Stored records
▼

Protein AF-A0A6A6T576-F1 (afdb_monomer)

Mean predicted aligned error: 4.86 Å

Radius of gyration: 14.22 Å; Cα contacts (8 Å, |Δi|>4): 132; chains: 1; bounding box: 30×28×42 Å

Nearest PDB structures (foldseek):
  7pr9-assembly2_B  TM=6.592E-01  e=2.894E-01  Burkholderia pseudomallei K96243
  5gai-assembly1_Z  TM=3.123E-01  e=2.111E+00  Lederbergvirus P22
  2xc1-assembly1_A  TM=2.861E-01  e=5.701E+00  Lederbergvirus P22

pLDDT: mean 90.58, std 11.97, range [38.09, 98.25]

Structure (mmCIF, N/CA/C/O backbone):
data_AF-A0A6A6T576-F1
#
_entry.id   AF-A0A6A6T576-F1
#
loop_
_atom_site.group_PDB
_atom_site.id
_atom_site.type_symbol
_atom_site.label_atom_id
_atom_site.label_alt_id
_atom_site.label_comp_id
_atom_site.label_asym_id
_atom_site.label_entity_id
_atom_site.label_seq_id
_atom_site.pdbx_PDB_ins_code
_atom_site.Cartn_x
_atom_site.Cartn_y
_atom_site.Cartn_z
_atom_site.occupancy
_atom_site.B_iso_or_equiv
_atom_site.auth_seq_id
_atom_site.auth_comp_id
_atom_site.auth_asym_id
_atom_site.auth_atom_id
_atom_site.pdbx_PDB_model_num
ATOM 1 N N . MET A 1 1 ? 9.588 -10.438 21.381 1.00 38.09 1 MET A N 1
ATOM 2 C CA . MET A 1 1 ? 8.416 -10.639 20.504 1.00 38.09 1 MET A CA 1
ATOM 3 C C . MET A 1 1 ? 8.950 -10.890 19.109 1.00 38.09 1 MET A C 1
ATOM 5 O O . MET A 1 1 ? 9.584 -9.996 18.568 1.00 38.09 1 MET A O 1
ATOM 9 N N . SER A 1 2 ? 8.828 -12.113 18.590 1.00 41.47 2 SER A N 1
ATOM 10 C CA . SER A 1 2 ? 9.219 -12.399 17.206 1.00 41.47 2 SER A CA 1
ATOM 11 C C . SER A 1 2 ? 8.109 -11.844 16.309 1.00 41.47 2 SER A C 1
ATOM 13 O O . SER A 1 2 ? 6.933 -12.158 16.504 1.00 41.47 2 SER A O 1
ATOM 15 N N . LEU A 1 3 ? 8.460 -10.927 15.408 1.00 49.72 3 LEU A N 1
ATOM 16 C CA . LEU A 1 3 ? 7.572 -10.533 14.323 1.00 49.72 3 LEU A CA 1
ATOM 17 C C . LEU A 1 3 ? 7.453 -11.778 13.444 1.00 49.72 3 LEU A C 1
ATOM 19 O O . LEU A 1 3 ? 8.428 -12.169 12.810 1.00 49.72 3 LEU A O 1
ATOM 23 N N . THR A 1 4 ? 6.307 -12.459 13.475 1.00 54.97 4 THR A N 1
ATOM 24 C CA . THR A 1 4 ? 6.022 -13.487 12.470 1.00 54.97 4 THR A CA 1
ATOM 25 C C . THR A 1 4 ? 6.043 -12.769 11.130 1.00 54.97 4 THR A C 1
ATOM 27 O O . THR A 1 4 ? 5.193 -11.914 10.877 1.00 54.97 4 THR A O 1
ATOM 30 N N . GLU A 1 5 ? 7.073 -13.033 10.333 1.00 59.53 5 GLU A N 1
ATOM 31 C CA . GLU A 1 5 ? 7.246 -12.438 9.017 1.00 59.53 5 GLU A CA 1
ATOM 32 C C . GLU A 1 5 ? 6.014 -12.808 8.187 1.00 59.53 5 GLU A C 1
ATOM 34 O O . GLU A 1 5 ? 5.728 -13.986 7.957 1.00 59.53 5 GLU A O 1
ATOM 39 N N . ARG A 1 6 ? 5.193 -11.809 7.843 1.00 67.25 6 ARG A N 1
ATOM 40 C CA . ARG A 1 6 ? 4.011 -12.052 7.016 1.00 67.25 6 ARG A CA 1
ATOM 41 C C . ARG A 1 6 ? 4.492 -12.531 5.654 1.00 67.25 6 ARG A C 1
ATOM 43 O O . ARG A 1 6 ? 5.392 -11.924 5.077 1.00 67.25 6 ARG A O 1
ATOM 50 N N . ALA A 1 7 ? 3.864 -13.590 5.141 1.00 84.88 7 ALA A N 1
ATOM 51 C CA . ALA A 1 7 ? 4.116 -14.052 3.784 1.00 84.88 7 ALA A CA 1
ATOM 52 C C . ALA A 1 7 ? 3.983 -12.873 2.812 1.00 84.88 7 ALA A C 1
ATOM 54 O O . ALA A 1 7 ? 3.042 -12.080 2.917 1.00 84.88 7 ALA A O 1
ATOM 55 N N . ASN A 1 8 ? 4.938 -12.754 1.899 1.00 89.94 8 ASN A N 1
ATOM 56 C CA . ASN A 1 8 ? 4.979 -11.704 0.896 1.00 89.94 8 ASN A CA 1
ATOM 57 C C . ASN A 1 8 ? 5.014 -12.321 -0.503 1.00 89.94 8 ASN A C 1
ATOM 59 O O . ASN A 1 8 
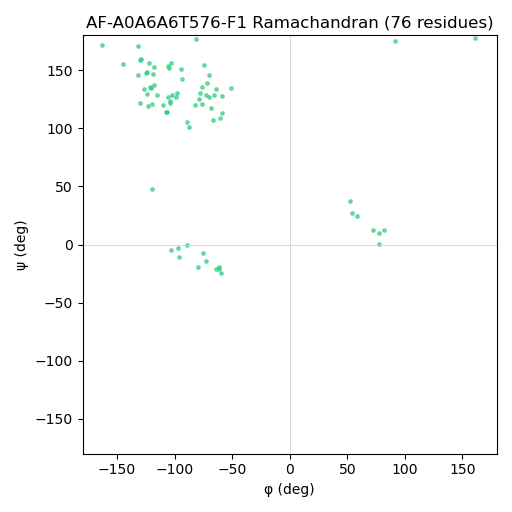? 5.372 -13.482 -0.694 1.00 89.94 8 ASN A O 1
ATOM 63 N N . THR A 1 9 ? 4.564 -11.548 -1.482 1.00 94.44 9 THR A N 1
ATOM 64 C CA . THR A 1 9 ? 4.677 -11.873 -2.901 1.00 94.44 9 THR A CA 1
ATOM 65 C C . THR A 1 9 ? 5.386 -10.729 -3.597 1.00 94.44 9 THR A C 1
ATOM 67 O O . THR A 1 9 ? 5.006 -9.568 -3.436 1.00 94.44 9 THR A O 1
ATOM 70 N N . THR A 1 10 ? 6.410 -11.058 -4.375 1.00 95.44 10 THR A N 1
ATOM 71 C CA . THR A 1 10 ? 7.085 -10.099 -5.247 1.00 95.44 10 THR A CA 1
ATOM 72 C C . THR A 1 10 ? 6.252 -9.881 -6.500 1.00 95.44 10 THR A C 1
ATOM 74 O O . THR A 1 10 ? 5.921 -10.834 -7.208 1.00 95.44 10 THR A O 1
ATOM 77 N N . PHE A 1 11 ? 5.927 -8.624 -6.788 1.00 94.56 11 PHE A N 1
ATOM 78 C CA . PHE A 1 11 ? 5.308 -8.220 -8.040 1.00 94.56 11 PHE A CA 1
ATOM 79 C C . PHE A 1 11 ? 6.321 -7.465 -8.901 1.00 94.56 11 PHE A C 1
ATOM 81 O O . PHE A 1 11 ? 6.749 -6.365 -8.545 1.00 94.56 11 PHE A O 1
ATOM 88 N N . THR A 1 12 ? 6.690 -8.049 -10.041 1.00 95.25 12 THR A N 1
ATOM 89 C CA . THR A 1 12 ? 7.571 -7.408 -11.022 1.00 95.25 12 THR A CA 1
ATOM 90 C C . THR A 1 12 ? 6.760 -6.474 -11.914 1.00 95.25 12 THR A C 1
ATOM 92 O O . THR A 1 12 ? 5.836 -6.892 -12.616 1.00 95.25 12 THR A O 1
ATOM 95 N N . LEU A 1 13 ? 7.115 -5.194 -11.902 1.00 94.12 13 LEU A N 1
ATOM 96 C CA . LEU A 1 13 ? 6.486 -4.164 -12.710 1.00 94.12 13 LEU A CA 1
ATOM 97 C C . LEU A 1 13 ? 6.968 -4.268 -14.166 1.00 94.12 13 LEU A C 1
ATOM 99 O O . LEU A 1 13 ? 8.165 -4.417 -14.428 1.00 94.12 13 LEU A O 1
ATOM 103 N N . PRO A 1 14 ? 6.060 -4.171 -15.149 1.00 93.06 14 PRO A N 1
ATOM 104 C CA . PRO A 1 14 ? 6.425 -4.293 -16.553 1.00 93.06 14 PRO A CA 1
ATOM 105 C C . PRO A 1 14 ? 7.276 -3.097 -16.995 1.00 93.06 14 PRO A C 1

▲

Exercise requirements:
Please reproduce exactly the lines above, beginning with the first and ending with the line that contains "ATOM 25 C C", and include nothing outside that range.

Result for this task:
Protein AF-A0A6A6T576-F1 (afdb_monomer)

Mean predicted aligned error: 4.86 Å

Radius of gyration: 14.22 Å; Cα contacts (8 Å, |Δi|>4): 132; chains: 1; bounding box: 30×28×42 Å

Nearest PDB structures (foldseek):
  7pr9-assembly2_B  TM=6.592E-01  e=2.894E-01  Burkholderia pseudomallei K96243
  5gai-assembly1_Z  TM=3.123E-01  e=2.111E+00  Lederbergvirus P22
  2xc1-assembly1_A  TM=2.861E-01  e=5.701E+00  Lederbergvirus P22

pLDDT: mean 90.58, std 11.97, range [38.09, 98.25]

Structure (mmCIF, N/CA/C/O backbone):
data_AF-A0A6A6T576-F1
#
_entry.id   AF-A0A6A6T576-F1
#
loop_
_atom_site.group_PDB
_atom_site.id
_atom_site.type_symbol
_atom_site.label_atom_id
_atom_site.label_alt_id
_atom_site.label_comp_id
_atom_site.label_asym_id
_atom_site.label_entity_id
_atom_site.label_seq_id
_atom_site.pdbx_PDB_ins_code
_atom_site.Cartn_x
_atom_site.Cartn_y
_atom_site.Cartn_z
_atom_site.occupancy
_atom_site.B_iso_or_equiv
_atom_site.auth_seq_id
_atom_site.auth_comp_id
_atom_site.auth_asym_id
_atom_site.auth_atom_id
_atom_site.pdbx_PDB_model_num
ATOM 1 N N . MET A 1 1 ? 9.588 -10.438 21.381 1.00 38.09 1 MET A N 1
ATOM 2 C CA . MET A 1 1 ? 8.416 -10.639 20.504 1.00 38.09 1 MET A CA 1
ATOM 3 C C . MET A 1 1 ? 8.950 -10.890 19.109 1.00 38.09 1 MET A C 1
ATOM 5 O O . MET A 1 1 ? 9.584 -9.996 18.568 1.00 38.09 1 MET A O 1
ATOM 9 N N . SER A 1 2 ? 8.828 -12.113 18.590 1.00 41.47 2 SER A N 1
ATOM 10 C CA . SER A 1 2 ? 9.219 -12.399 17.206 1.00 41.47 2 SER A CA 1
ATOM 11 C C . SER A 1 2 ? 8.109 -11.844 16.309 1.00 41.47 2 SER A C 1
ATOM 13 O O . SER A 1 2 ? 6.933 -12.158 16.504 1.00 41.47 2 SER A O 1
ATOM 15 N N . LEU A 1 3 ? 8.460 -10.927 15.408 1.00 49.72 3 LEU A N 1
ATOM 16 C CA . LEU A 1 3 ? 7.572 -10.533 14.323 1.00 49.72 3 LEU A CA 1
ATOM 17 C C . LEU A 1 3 ? 7.453 -11.778 13.444 1.00 49.72 3 LEU A C 1
ATOM 19 O O . LEU A 1 3 ? 8.428 -12.169 12.810 1.00 49.72 3 LEU A O 1
ATOM 23 N N . THR A 1 4 ? 6.307 -12.459 13.475 1.00 54.97 4 THR A N 1
ATOM 24 C CA . THR A 1 4 ? 6.022 -13.487 12.470 1.00 54.97 4 THR A CA 1
ATOM 25 C C . THR A 1 4 ? 6.043 -12.769 11.130 1.00 54.97 4 THR A C 1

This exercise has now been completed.